Has any fruit captured the human imagination as reliably as the grape? The romance of its tender tendrils and lacy leaves as well as its clusters of fruit, sweet and plump, is found in literature and poetry, theology and science. Wine is a grape’s most common destiny, and fresh, ripe grapes are an ideal foil for creamy, salty or pungent cheese. But cooking with the juicy orbs results in something far more unexpected. Grapes of all kinds are wonderful roasted, stewed, marinated, sautéed or pickled.

Any type of grape can be used in cooking, from supermarket varieties such as Thompson seedless green and red flame to blue-black Ribiers and green-to-purple Muscats. Unripe green grapes add a fresh sourness to stews or broths. For ripe or overripe fruit, jam is a common option, especially for red and purple grapes, as are pickles, cocktail syrups and shrubs. Green grapes, which often carry a vegetal note, are great in salads or ceviches. Concords, popular for juice, make a lush filling for pie.

Here are some of our favorite ways to cook with grapes, one of fall’s finest harvests. Check out the Recipe Finder for more ideas.

Sheet Pan Sausage Dinner With Roasted Grapes and Broccoli Rabe, above. In this recipe, a fall favorite from cookbook author Julia Turshen, red grapes are roasted alongside Italian fennel sausage and bright green broccoli rabe for an all-in-one dinner.


Concord Grape Pie.

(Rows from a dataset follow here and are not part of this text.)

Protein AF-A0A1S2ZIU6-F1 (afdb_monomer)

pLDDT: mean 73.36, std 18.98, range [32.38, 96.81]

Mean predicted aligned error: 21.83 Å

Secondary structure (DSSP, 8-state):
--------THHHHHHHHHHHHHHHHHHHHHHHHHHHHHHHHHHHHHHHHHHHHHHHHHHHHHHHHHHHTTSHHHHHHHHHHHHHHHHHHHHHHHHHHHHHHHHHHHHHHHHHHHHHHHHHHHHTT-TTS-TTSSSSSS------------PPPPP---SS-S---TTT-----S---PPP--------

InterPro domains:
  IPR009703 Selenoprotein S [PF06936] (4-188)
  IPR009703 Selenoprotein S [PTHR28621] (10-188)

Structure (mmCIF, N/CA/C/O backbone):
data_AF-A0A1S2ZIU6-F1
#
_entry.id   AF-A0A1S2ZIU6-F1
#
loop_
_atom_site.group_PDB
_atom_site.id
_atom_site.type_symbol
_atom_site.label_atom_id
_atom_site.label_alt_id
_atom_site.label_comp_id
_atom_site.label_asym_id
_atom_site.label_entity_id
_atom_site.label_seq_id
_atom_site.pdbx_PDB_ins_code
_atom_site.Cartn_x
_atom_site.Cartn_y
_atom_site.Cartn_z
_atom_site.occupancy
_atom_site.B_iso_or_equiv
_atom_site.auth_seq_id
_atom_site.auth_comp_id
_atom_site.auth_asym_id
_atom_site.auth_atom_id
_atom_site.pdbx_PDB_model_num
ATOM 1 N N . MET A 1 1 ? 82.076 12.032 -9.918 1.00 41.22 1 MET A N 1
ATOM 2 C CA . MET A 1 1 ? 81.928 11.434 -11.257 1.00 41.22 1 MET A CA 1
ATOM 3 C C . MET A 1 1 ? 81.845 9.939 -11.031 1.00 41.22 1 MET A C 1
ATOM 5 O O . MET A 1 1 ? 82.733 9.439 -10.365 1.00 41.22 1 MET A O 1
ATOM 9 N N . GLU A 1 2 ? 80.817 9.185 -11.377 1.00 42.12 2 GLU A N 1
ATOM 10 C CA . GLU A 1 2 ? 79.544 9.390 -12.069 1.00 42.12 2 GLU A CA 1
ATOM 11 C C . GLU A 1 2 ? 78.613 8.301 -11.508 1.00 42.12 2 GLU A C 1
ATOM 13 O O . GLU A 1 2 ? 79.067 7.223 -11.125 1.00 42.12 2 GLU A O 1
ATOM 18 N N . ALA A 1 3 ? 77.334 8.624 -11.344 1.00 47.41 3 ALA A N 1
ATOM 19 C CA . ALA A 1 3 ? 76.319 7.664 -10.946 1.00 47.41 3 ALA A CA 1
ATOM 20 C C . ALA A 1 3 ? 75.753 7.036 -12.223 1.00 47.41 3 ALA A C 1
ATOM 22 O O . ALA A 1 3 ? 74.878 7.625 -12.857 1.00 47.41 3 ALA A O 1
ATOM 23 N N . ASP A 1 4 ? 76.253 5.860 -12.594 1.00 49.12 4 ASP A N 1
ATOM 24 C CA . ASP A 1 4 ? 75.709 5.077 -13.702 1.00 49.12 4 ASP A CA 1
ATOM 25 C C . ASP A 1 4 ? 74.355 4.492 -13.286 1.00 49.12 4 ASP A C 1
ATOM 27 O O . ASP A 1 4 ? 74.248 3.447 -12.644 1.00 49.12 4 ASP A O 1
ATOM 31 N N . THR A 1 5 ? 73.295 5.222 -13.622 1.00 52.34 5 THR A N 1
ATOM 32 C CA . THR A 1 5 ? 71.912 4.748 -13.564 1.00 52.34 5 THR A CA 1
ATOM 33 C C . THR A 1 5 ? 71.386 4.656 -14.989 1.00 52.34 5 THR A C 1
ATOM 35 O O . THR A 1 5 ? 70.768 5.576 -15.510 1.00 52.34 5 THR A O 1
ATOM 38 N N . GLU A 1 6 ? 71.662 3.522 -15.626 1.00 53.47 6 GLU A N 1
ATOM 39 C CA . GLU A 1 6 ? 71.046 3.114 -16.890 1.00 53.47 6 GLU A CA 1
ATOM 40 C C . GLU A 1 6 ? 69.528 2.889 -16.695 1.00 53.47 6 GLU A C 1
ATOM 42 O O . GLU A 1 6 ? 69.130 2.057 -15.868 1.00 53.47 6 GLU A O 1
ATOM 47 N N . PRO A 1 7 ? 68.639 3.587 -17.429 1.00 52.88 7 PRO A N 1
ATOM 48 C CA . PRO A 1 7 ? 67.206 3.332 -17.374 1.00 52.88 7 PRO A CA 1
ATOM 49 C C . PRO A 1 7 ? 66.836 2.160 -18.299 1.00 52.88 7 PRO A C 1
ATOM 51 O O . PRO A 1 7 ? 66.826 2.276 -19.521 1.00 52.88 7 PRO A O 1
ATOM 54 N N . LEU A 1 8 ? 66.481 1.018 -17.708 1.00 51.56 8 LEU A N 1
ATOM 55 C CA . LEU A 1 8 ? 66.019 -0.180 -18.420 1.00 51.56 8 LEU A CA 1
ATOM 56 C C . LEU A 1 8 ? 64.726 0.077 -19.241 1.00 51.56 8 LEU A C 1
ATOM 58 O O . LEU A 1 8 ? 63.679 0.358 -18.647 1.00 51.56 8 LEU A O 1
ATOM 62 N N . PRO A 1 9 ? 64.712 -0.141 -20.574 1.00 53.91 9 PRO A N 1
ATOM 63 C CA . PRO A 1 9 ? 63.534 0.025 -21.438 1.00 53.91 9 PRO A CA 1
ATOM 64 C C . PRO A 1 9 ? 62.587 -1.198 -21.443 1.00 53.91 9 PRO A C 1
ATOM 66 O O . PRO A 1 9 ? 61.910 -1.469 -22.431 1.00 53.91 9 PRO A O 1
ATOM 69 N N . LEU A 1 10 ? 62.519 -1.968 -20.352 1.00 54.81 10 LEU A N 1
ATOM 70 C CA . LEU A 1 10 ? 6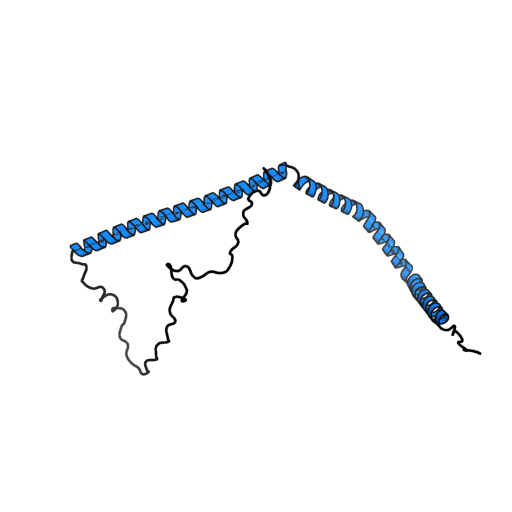1.823 -3.269 -20.312 1.00 54.81 10 LEU A CA 1
ATOM 71 C C . LEU A 1 10 ? 60.310 -3.186 -20.028 1.00 54.81 10 LEU A C 1
ATOM 73 O O . LEU A 1 10 ? 59.574 -4.125 -20.320 1.00 54.81 10 LEU A O 1
ATOM 77 N N . ARG A 1 11 ? 59.816 -2.067 -19.485 1.00 55.88 11 ARG A N 1
ATOM 78 C CA . ARG A 1 11 ? 58.382 -1.863 -19.199 1.00 55.88 11 ARG A CA 1
ATOM 79 C C . ARG A 1 11 ? 57.487 -1.606 -20.426 1.00 55.88 11 ARG A C 1
ATOM 81 O O . ARG A 1 11 ? 56.423 -2.220 -20.481 1.00 55.88 11 ARG A O 1
ATOM 88 N N . PRO A 1 12 ? 57.868 -0.784 -21.427 1.00 59.78 12 PRO A N 1
ATOM 89 C CA . PRO A 1 12 ? 57.000 -0.542 -22.583 1.00 59.78 12 PRO A CA 1
ATOM 90 C C . PRO A 1 12 ? 56.811 -1.789 -23.460 1.00 59.78 12 PRO A C 1
ATOM 92 O O . PRO A 1 12 ? 55.767 -1.935 -24.090 1.00 59.78 12 PRO A O 1
ATOM 95 N N . ALA A 1 13 ? 57.774 -2.715 -23.482 1.00 60.03 13 ALA A N 1
ATOM 96 C CA . ALA A 1 13 ? 57.665 -3.954 -24.253 1.00 60.03 13 ALA A CA 1
ATOM 97 C C . ALA A 1 13 ? 56.546 -4.870 -23.722 1.00 60.03 13 ALA A C 1
ATOM 99 O O . ALA A 1 13 ? 55.696 -5.304 -24.490 1.00 60.03 13 ALA A O 1
ATOM 100 N N . LEU A 1 14 ? 56.464 -5.075 -22.403 1.00 62.09 14 LEU A N 1
ATOM 101 C CA . LEU A 1 14 ? 55.433 -5.922 -21.788 1.00 62.09 14 LEU A CA 1
ATOM 102 C C . LEU A 1 14 ? 54.018 -5.345 -21.919 1.00 62.09 14 LEU A C 1
ATOM 104 O O . LEU A 1 14 ? 53.072 -6.088 -22.173 1.00 62.09 14 LEU A O 1
ATOM 108 N N . GLU A 1 15 ? 53.852 -4.028 -21.776 1.00 68.56 15 GLU A N 1
ATOM 109 C CA . GLU A 1 15 ? 52.543 -3.390 -21.963 1.00 68.56 15 GLU A CA 1
ATOM 110 C C . GLU A 1 15 ? 52.107 -3.418 -23.429 1.00 68.56 15 GLU A C 1
ATOM 112 O O . GLU A 1 15 ? 50.944 -3.688 -23.727 1.00 68.56 15 GLU A O 1
ATOM 117 N N . THR A 1 16 ? 53.033 -3.199 -24.365 1.00 74.69 16 THR A N 1
ATOM 118 C CA . THR A 1 16 ? 52.725 -3.259 -25.800 1.00 74.69 16 THR A CA 1
ATOM 119 C C . THR A 1 16 ? 52.452 -4.683 -26.272 1.00 74.69 16 THR A C 1
ATOM 121 O O . THR A 1 16 ? 51.542 -4.886 -27.074 1.00 74.69 16 THR A O 1
ATOM 124 N N . GLU A 1 17 ? 53.159 -5.683 -25.753 1.00 76.00 17 GLU A N 1
ATOM 125 C CA . GLU A 1 17 ? 52.875 -7.099 -25.992 1.00 76.00 17 GLU A CA 1
ATOM 126 C C . GLU A 1 17 ? 51.546 -7.523 -25.361 1.00 76.00 17 GLU A C 1
ATOM 128 O O . GLU A 1 17 ? 50.735 -8.161 -26.028 1.00 76.00 17 GLU A O 1
ATOM 133 N N . GLY A 1 18 ? 51.258 -7.094 -24.130 1.00 78.88 18 GLY A N 1
ATOM 134 C CA . GLY A 1 18 ? 49.982 -7.338 -23.457 1.00 78.88 18 GLY A CA 1
ATOM 135 C C . GLY A 1 18 ? 48.798 -6.713 -24.196 1.00 78.88 18 GLY A C 1
ATOM 136 O O . GLY A 1 18 ? 47.793 -7.380 -24.426 1.00 78.88 18 GLY A O 1
ATOM 137 N N . LEU A 1 19 ? 48.924 -5.465 -24.654 1.00 80.38 19 LEU A N 1
ATOM 138 C CA . LEU A 1 19 ? 47.913 -4.793 -25.475 1.00 80.38 19 LEU A CA 1
ATOM 139 C C . LEU A 1 19 ? 47.757 -5.450 -26.848 1.00 80.38 19 LEU A C 1
ATOM 141 O O . LEU A 1 19 ? 46.640 -5.542 -27.348 1.00 80.38 19 LEU A O 1
ATOM 145 N N . ARG A 1 20 ? 48.841 -5.945 -27.455 1.00 81.94 20 ARG A N 1
ATOM 146 C CA . ARG A 1 20 ? 48.781 -6.706 -28.713 1.00 81.94 20 ARG A CA 1
ATOM 147 C C . ARG A 1 20 ? 48.089 -8.051 -28.527 1.00 81.94 20 ARG A C 1
ATOM 149 O O . ARG A 1 20 ? 47.267 -8.409 -29.362 1.00 81.94 20 ARG A O 1
ATOM 156 N N . LEU A 1 21 ? 48.359 -8.762 -27.435 1.00 78.88 21 LEU A N 1
ATOM 157 C CA . LEU A 1 21 ? 47.688 -10.015 -27.082 1.00 78.88 21 LEU A CA 1
ATOM 158 C C . LEU A 1 21 ? 46.209 -9.784 -26.757 1.00 78.88 21 LEU A C 1
ATOM 160 O O . LEU A 1 21 ? 45.355 -10.522 -27.242 1.00 78.88 21 LEU A O 1
ATOM 164 N N . LEU A 1 22 ? 45.880 -8.734 -26.003 1.00 82.94 22 LEU A N 1
ATOM 165 C CA . LEU A 1 22 ? 44.500 -8.318 -25.748 1.00 82.94 22 LEU A CA 1
ATOM 166 C C . LEU A 1 22 ? 43.788 -7.927 -27.042 1.00 82.94 22 LEU A C 1
ATOM 168 O O . LEU A 1 22 ? 42.671 -8.360 -27.276 1.00 82.94 22 LEU A O 1
ATOM 172 N N . HIS A 1 23 ? 44.429 -7.173 -27.928 1.00 84.06 23 HIS A N 1
ATOM 173 C CA . HIS A 1 23 ? 43.829 -6.798 -29.203 1.00 84.06 23 HIS A CA 1
ATOM 174 C C . HIS A 1 23 ? 43.671 -8.006 -30.138 1.00 84.06 23 HIS A C 1
ATOM 176 O O . HIS A 1 23 ? 42.657 -8.115 -30.816 1.00 84.06 23 HIS A O 1
ATOM 182 N N . ALA A 1 24 ? 44.611 -8.954 -30.138 1.00 82.12 24 ALA A N 1
ATOM 183 C CA . ALA A 1 24 ? 44.502 -10.190 -30.910 1.00 82.12 24 ALA A CA 1
ATOM 184 C C . ALA A 1 24 ? 43.397 -11.111 -30.368 1.00 82.12 24 ALA A C 1
ATOM 186 O O . ALA A 1 24 ? 42.627 -11.676 -31.141 1.00 82.12 24 ALA A O 1
ATOM 187 N N . THR A 1 25 ? 43.277 -11.238 -29.045 1.00 82.19 25 THR A N 1
ATOM 188 C CA . THR A 1 25 ? 42.245 -12.064 -28.397 1.00 82.19 25 THR A CA 1
ATOM 189 C C . THR A 1 25 ? 40.867 -11.429 -28.502 1.00 82.19 25 THR A C 1
ATOM 191 O O . THR A 1 25 ? 39.935 -12.087 -28.952 1.00 82.19 25 THR A O 1
ATOM 194 N N . VAL A 1 26 ? 40.733 -10.143 -28.178 1.00 84.75 26 VAL A N 1
ATOM 195 C CA . VAL A 1 26 ? 39.492 -9.383 -28.364 1.00 84.75 26 VAL A CA 1
ATOM 196 C C . VAL A 1 26 ? 39.133 -9.321 -29.841 1.00 84.75 26 VAL A C 1
ATOM 198 O O . VAL A 1 26 ? 37.979 -9.537 -30.169 1.00 84.75 26 VAL A O 1
ATOM 201 N N . GLY A 1 27 ? 40.092 -9.109 -30.742 1.00 81.06 27 GLY A N 1
ATOM 202 C CA . GLY A 1 27 ? 39.871 -9.102 -32.188 1.00 81.06 27 GLY A CA 1
ATOM 203 C C . GLY A 1 27 ? 39.413 -10.459 -32.722 1.00 81.06 27 GLY A C 1
ATOM 204 O O . GLY A 1 27 ? 38.479 -10.513 -33.513 1.00 81.06 27 GLY A O 1
ATOM 205 N N . SER A 1 28 ? 39.989 -11.561 -32.234 1.00 80.44 28 SER A N 1
ATOM 206 C CA . SER A 1 28 ? 39.556 -12.926 -32.563 1.00 80.44 28 SER A CA 1
ATOM 207 C C . SER A 1 28 ? 38.156 -13.237 -32.018 1.00 80.44 28 SER A C 1
ATOM 209 O O . SER A 1 28 ? 37.306 -13.780 -32.728 1.00 80.44 28 SER A O 1
ATOM 211 N N . LEU A 1 29 ? 37.859 -12.820 -30.784 1.00 79.88 29 LEU A N 1
ATOM 212 C CA . LEU A 1 29 ? 36.530 -12.942 -30.179 1.00 79.88 29 LEU A CA 1
ATOM 213 C C . LEU A 1 29 ? 35.499 -12.049 -30.877 1.00 79.88 29 LEU A C 1
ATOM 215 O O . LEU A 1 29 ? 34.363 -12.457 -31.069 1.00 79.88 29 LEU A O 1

Concord grapes are in season for only a short period of time, but it’s possible to make this pie with Thomcords, a hybrid variety that’s available for most of the fall. Either way, the filling bakes up into an ethereal deep purple with a sweetness that’s offset by a crust made from nutty rye flour.


Ceviche-Style Shrimp Cocktail With Green Grapes. Make this recipe when you miss summer or beach vacations full of sunshine. A bright lime and jalapeño dressing tames the sweet shrimp and grapes. Cucumber adds crunch.

Chicory Salad With Roasted Grapes. Slowly roasting grapes softens their skins, pulls out some of their juices and brings out their multidimensional flavors. The resulting fruit plays nicely with bitter greens, funky blue cheese and a Dijon dressing.

Roasted Fall Fruit With Balsamic Glaze. Alongside other fall favorites, such as pears and figs, roasted grapes provide textural contrast in addition to a sweet-tart note when glazed with honey, balsamic vinegar and ginger. Serve the roasted fruit atop yogurt or oatmeal for breakfast or with ice cream for dessert.


Baked Feta With Grapes. Baking grapes and olives with cheese on top is a riff on a cheese course. In this recipe from Ali Slagle, fennel seeds and crushed red pepper flakes perk up red grapes and Kalamata olives as they roast beneath creamy, salty feta. Serve it as an appetizer or alongside a green salad or roasted chicken for a meal.

Fall Fruit With Port Wine Sauce. Stew and steep grapes, apples and pears in wine scented with orange and cinnamon for a simple and elegant dessert. Serve warm or cooled in glasses or over Greek yogurt or whipped cream.

Chocolate Grapes. Toss cool, dry grapes with melted chocolate, stirring all the while, and watch as the chocolate clings to each orb, creating a candy-like coating in minutes. It’s a fun project for kids and an elegant snack for adults, with a glass of red wine on the side.